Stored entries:
--- START ---
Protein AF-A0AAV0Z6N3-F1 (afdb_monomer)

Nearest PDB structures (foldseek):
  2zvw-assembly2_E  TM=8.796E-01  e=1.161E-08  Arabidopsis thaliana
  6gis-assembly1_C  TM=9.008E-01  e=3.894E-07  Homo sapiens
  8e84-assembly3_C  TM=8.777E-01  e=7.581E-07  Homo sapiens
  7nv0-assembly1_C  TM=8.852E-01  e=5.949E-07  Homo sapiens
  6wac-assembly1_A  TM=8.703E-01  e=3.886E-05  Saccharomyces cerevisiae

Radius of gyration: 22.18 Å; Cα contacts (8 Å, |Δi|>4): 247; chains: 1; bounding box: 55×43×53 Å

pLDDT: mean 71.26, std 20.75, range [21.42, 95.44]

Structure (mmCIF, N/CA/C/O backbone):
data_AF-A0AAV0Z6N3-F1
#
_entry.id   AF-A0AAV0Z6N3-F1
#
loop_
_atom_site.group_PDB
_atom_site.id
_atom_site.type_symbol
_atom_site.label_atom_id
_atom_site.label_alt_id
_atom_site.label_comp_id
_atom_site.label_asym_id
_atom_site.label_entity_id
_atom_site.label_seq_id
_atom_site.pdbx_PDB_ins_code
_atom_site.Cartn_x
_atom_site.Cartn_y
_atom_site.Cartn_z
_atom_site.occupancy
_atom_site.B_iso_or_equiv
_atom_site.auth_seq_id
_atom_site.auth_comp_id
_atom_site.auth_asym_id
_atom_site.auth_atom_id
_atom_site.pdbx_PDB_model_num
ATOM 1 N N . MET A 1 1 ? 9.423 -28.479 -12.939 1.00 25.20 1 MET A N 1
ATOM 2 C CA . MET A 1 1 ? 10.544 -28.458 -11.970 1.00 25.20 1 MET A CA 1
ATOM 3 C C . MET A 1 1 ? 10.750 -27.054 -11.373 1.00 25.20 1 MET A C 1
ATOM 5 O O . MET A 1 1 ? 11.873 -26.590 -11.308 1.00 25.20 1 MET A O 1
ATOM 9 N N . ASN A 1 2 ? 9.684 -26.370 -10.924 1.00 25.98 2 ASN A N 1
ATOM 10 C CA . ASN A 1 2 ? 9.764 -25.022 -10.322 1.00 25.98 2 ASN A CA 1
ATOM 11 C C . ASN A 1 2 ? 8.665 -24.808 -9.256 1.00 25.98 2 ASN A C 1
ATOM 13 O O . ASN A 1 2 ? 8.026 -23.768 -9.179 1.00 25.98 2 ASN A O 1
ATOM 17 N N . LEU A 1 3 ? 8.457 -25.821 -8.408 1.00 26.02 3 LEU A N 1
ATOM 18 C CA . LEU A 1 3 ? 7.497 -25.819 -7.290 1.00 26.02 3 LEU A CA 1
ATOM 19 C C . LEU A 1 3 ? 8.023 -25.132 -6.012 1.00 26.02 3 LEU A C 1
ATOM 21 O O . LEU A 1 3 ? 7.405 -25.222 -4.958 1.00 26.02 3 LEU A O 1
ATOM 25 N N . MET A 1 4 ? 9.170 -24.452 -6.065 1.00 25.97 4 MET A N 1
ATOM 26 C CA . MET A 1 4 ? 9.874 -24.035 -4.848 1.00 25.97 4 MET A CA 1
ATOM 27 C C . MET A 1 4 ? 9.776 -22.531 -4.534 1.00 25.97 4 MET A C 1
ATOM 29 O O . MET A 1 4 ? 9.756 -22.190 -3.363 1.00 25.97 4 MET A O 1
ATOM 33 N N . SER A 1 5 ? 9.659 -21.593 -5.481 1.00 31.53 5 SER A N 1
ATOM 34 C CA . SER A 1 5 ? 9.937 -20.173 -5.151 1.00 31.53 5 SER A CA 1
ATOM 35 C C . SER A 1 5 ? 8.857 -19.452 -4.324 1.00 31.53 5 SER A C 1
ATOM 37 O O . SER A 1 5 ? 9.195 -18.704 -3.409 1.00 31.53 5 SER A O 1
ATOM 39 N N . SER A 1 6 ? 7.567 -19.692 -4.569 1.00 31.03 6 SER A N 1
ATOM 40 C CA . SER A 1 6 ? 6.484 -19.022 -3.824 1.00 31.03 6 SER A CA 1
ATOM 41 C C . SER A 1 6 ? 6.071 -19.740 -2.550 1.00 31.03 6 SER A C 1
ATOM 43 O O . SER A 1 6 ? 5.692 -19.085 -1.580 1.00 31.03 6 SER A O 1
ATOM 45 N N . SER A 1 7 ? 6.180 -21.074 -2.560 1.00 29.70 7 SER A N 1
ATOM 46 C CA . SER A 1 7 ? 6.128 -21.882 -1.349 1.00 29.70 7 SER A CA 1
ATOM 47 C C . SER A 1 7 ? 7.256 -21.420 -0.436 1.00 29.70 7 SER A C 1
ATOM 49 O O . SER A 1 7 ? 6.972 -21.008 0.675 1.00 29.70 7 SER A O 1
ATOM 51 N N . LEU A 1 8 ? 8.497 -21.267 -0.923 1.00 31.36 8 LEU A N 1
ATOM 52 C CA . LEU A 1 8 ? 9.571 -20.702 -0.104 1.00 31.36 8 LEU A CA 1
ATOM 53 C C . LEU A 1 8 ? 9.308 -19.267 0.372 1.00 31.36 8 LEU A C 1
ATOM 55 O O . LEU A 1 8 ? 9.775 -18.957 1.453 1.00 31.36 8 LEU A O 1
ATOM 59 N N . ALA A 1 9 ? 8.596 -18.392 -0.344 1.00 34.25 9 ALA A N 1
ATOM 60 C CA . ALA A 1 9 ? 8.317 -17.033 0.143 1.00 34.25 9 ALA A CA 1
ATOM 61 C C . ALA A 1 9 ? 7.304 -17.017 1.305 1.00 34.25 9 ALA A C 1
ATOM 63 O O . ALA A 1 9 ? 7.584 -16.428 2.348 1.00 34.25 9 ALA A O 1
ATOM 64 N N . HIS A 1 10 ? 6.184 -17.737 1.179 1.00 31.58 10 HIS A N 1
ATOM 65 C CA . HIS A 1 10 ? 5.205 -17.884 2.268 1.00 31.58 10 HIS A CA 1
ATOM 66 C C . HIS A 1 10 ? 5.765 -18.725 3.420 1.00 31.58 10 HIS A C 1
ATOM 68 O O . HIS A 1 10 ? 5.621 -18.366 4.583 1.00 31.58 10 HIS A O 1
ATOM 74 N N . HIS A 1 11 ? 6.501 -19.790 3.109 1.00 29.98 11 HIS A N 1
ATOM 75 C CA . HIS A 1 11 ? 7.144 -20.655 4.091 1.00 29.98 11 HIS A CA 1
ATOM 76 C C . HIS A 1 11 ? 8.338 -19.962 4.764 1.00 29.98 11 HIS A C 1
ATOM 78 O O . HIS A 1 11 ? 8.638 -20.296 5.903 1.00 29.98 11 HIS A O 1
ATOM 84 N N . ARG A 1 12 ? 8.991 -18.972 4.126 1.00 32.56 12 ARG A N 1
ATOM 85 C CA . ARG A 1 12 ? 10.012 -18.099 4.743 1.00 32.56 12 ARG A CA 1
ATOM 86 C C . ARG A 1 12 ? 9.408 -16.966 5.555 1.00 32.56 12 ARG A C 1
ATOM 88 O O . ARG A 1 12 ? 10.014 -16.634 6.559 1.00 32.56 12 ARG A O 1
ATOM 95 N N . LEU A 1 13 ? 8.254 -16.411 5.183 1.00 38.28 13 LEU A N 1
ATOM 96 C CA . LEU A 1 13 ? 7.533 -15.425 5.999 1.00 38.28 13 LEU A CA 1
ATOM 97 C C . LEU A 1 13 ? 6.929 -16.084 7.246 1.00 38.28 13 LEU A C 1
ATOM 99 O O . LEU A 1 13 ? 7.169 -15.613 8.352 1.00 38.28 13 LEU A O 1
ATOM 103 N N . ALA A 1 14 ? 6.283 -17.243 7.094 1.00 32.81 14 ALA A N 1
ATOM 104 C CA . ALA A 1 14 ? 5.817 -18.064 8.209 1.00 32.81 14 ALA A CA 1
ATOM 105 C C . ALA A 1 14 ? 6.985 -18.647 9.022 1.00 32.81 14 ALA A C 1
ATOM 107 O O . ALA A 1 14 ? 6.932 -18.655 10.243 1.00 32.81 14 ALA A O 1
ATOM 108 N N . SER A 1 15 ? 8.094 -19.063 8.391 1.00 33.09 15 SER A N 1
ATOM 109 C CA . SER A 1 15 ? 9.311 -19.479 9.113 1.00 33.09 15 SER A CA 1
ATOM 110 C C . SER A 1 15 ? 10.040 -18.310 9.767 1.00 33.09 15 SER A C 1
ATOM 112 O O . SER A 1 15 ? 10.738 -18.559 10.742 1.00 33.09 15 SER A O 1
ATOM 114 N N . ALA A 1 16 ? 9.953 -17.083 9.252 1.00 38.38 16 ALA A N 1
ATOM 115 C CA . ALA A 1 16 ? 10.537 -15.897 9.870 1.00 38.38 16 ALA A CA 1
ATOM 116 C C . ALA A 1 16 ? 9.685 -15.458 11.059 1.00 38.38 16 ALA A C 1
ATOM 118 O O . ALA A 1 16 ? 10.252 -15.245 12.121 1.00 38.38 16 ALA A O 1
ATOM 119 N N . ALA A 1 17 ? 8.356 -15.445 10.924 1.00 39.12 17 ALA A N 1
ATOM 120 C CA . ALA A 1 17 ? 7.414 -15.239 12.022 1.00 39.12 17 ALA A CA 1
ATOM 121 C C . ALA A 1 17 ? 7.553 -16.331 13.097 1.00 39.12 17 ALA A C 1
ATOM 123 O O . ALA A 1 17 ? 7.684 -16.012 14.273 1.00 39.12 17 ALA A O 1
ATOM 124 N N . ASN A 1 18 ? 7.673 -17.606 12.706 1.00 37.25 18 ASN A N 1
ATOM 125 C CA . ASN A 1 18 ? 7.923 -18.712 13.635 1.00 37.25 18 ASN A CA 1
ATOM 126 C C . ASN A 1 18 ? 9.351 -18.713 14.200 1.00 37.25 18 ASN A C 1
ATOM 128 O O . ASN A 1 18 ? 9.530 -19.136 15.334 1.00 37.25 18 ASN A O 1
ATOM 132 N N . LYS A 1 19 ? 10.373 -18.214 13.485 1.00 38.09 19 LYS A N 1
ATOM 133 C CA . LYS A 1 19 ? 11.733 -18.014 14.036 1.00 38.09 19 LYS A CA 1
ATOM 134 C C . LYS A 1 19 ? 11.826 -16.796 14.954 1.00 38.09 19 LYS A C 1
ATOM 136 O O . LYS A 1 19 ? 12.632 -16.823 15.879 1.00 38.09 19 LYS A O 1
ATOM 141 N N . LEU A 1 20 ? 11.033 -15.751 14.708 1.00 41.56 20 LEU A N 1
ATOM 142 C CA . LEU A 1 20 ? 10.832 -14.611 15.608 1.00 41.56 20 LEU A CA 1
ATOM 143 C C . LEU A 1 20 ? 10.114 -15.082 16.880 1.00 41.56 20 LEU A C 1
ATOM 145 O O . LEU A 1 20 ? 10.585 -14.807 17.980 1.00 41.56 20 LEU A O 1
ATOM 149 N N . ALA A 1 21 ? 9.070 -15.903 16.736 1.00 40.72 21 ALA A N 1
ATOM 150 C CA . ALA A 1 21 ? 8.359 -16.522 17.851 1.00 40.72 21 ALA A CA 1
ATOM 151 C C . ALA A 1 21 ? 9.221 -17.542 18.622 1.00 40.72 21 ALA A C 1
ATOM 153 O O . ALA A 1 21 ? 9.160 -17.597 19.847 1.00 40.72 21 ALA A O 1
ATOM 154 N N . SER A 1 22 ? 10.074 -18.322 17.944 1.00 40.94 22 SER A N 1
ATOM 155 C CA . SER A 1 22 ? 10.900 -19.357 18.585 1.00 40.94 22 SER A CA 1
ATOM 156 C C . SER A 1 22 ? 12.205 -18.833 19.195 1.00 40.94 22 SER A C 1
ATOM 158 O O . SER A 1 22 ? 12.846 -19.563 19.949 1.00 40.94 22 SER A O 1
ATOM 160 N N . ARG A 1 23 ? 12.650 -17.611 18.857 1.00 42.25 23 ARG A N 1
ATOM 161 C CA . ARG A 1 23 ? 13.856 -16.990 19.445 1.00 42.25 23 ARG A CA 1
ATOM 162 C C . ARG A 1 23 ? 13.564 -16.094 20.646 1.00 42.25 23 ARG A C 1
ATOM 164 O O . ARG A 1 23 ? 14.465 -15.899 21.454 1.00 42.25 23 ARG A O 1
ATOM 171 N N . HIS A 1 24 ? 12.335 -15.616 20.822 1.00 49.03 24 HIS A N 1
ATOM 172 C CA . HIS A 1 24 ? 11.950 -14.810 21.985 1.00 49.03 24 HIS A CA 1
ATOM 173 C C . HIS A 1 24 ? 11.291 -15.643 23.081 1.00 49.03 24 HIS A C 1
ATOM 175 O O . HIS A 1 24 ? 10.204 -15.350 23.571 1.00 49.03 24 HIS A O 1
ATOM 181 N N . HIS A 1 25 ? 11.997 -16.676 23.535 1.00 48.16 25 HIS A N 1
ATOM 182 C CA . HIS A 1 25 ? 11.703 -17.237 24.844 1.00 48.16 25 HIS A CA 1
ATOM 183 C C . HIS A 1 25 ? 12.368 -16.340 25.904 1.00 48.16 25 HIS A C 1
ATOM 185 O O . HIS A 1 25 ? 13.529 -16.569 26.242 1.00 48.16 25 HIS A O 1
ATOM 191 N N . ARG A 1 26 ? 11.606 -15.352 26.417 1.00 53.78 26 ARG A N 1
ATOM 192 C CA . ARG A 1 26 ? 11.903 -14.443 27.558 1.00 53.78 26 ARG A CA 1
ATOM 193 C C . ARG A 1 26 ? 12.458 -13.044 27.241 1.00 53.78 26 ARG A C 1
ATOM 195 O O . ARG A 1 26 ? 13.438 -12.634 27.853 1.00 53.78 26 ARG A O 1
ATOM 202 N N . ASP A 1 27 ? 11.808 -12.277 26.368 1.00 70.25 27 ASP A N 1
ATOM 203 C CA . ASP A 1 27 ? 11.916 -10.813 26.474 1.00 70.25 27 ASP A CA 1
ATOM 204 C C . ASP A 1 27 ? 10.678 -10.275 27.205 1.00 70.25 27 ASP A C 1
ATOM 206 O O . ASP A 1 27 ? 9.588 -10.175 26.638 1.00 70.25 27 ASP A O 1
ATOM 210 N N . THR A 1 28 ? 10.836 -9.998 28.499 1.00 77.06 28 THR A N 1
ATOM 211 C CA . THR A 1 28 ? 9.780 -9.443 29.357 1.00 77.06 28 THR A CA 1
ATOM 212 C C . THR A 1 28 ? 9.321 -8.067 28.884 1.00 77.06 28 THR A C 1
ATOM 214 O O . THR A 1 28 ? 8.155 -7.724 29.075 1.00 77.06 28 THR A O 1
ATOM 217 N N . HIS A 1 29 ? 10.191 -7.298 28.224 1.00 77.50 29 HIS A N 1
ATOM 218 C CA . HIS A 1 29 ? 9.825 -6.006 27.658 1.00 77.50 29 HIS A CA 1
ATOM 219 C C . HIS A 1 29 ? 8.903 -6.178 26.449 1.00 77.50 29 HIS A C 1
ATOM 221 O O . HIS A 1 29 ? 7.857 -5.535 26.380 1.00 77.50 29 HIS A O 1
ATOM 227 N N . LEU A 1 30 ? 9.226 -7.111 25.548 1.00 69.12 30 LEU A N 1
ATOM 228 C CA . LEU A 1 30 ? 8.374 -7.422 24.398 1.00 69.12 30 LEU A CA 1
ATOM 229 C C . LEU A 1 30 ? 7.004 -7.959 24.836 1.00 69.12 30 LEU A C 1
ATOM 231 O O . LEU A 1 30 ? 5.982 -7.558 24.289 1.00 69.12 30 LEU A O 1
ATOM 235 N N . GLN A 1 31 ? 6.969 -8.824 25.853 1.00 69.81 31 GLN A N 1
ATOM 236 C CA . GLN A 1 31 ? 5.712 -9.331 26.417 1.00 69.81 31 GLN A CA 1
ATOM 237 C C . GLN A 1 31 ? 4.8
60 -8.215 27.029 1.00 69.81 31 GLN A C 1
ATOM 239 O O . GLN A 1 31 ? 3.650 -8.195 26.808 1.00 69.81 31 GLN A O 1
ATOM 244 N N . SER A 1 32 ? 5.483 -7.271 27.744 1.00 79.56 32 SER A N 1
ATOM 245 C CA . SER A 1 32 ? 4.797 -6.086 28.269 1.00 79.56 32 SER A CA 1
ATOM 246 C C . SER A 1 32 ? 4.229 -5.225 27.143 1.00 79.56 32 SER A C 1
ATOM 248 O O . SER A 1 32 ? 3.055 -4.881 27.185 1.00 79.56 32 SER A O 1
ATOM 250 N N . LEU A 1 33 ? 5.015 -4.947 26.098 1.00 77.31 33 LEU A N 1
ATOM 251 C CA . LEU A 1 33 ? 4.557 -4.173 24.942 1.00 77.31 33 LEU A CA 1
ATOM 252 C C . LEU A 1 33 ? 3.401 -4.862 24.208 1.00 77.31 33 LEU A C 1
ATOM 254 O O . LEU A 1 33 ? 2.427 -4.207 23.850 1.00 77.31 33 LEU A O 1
--- END ---
YOUR GOAL: Find the line with "ATOM 248 O O" in the data above. Restate it and all later lines word for word, ending with the last line.

EXERCISE SOLUTION:
ATOM 248 O O . SER A 1 32 ? 3.055 -4.881 27.185 1.00 79.56 32 SER A O 1
ATOM 250 N N . LEU A 1 33 ? 5.015 -4.947 26.098 1.00 77.31 33 LEU A N 1
ATOM 251 C CA . LEU A 1 33 ? 4.557 -4.173 24.942 1.00 77.31 33 LEU A CA 1
ATOM 252 C C . LEU A 1 33 ? 3.401 -4.862 24.208 1.00 77.31 33 LEU A C 1
ATOM 254 O O . LEU A 1 33 ? 2.427 -4.207 23.850 1.00 77.31 33 LEU A O 1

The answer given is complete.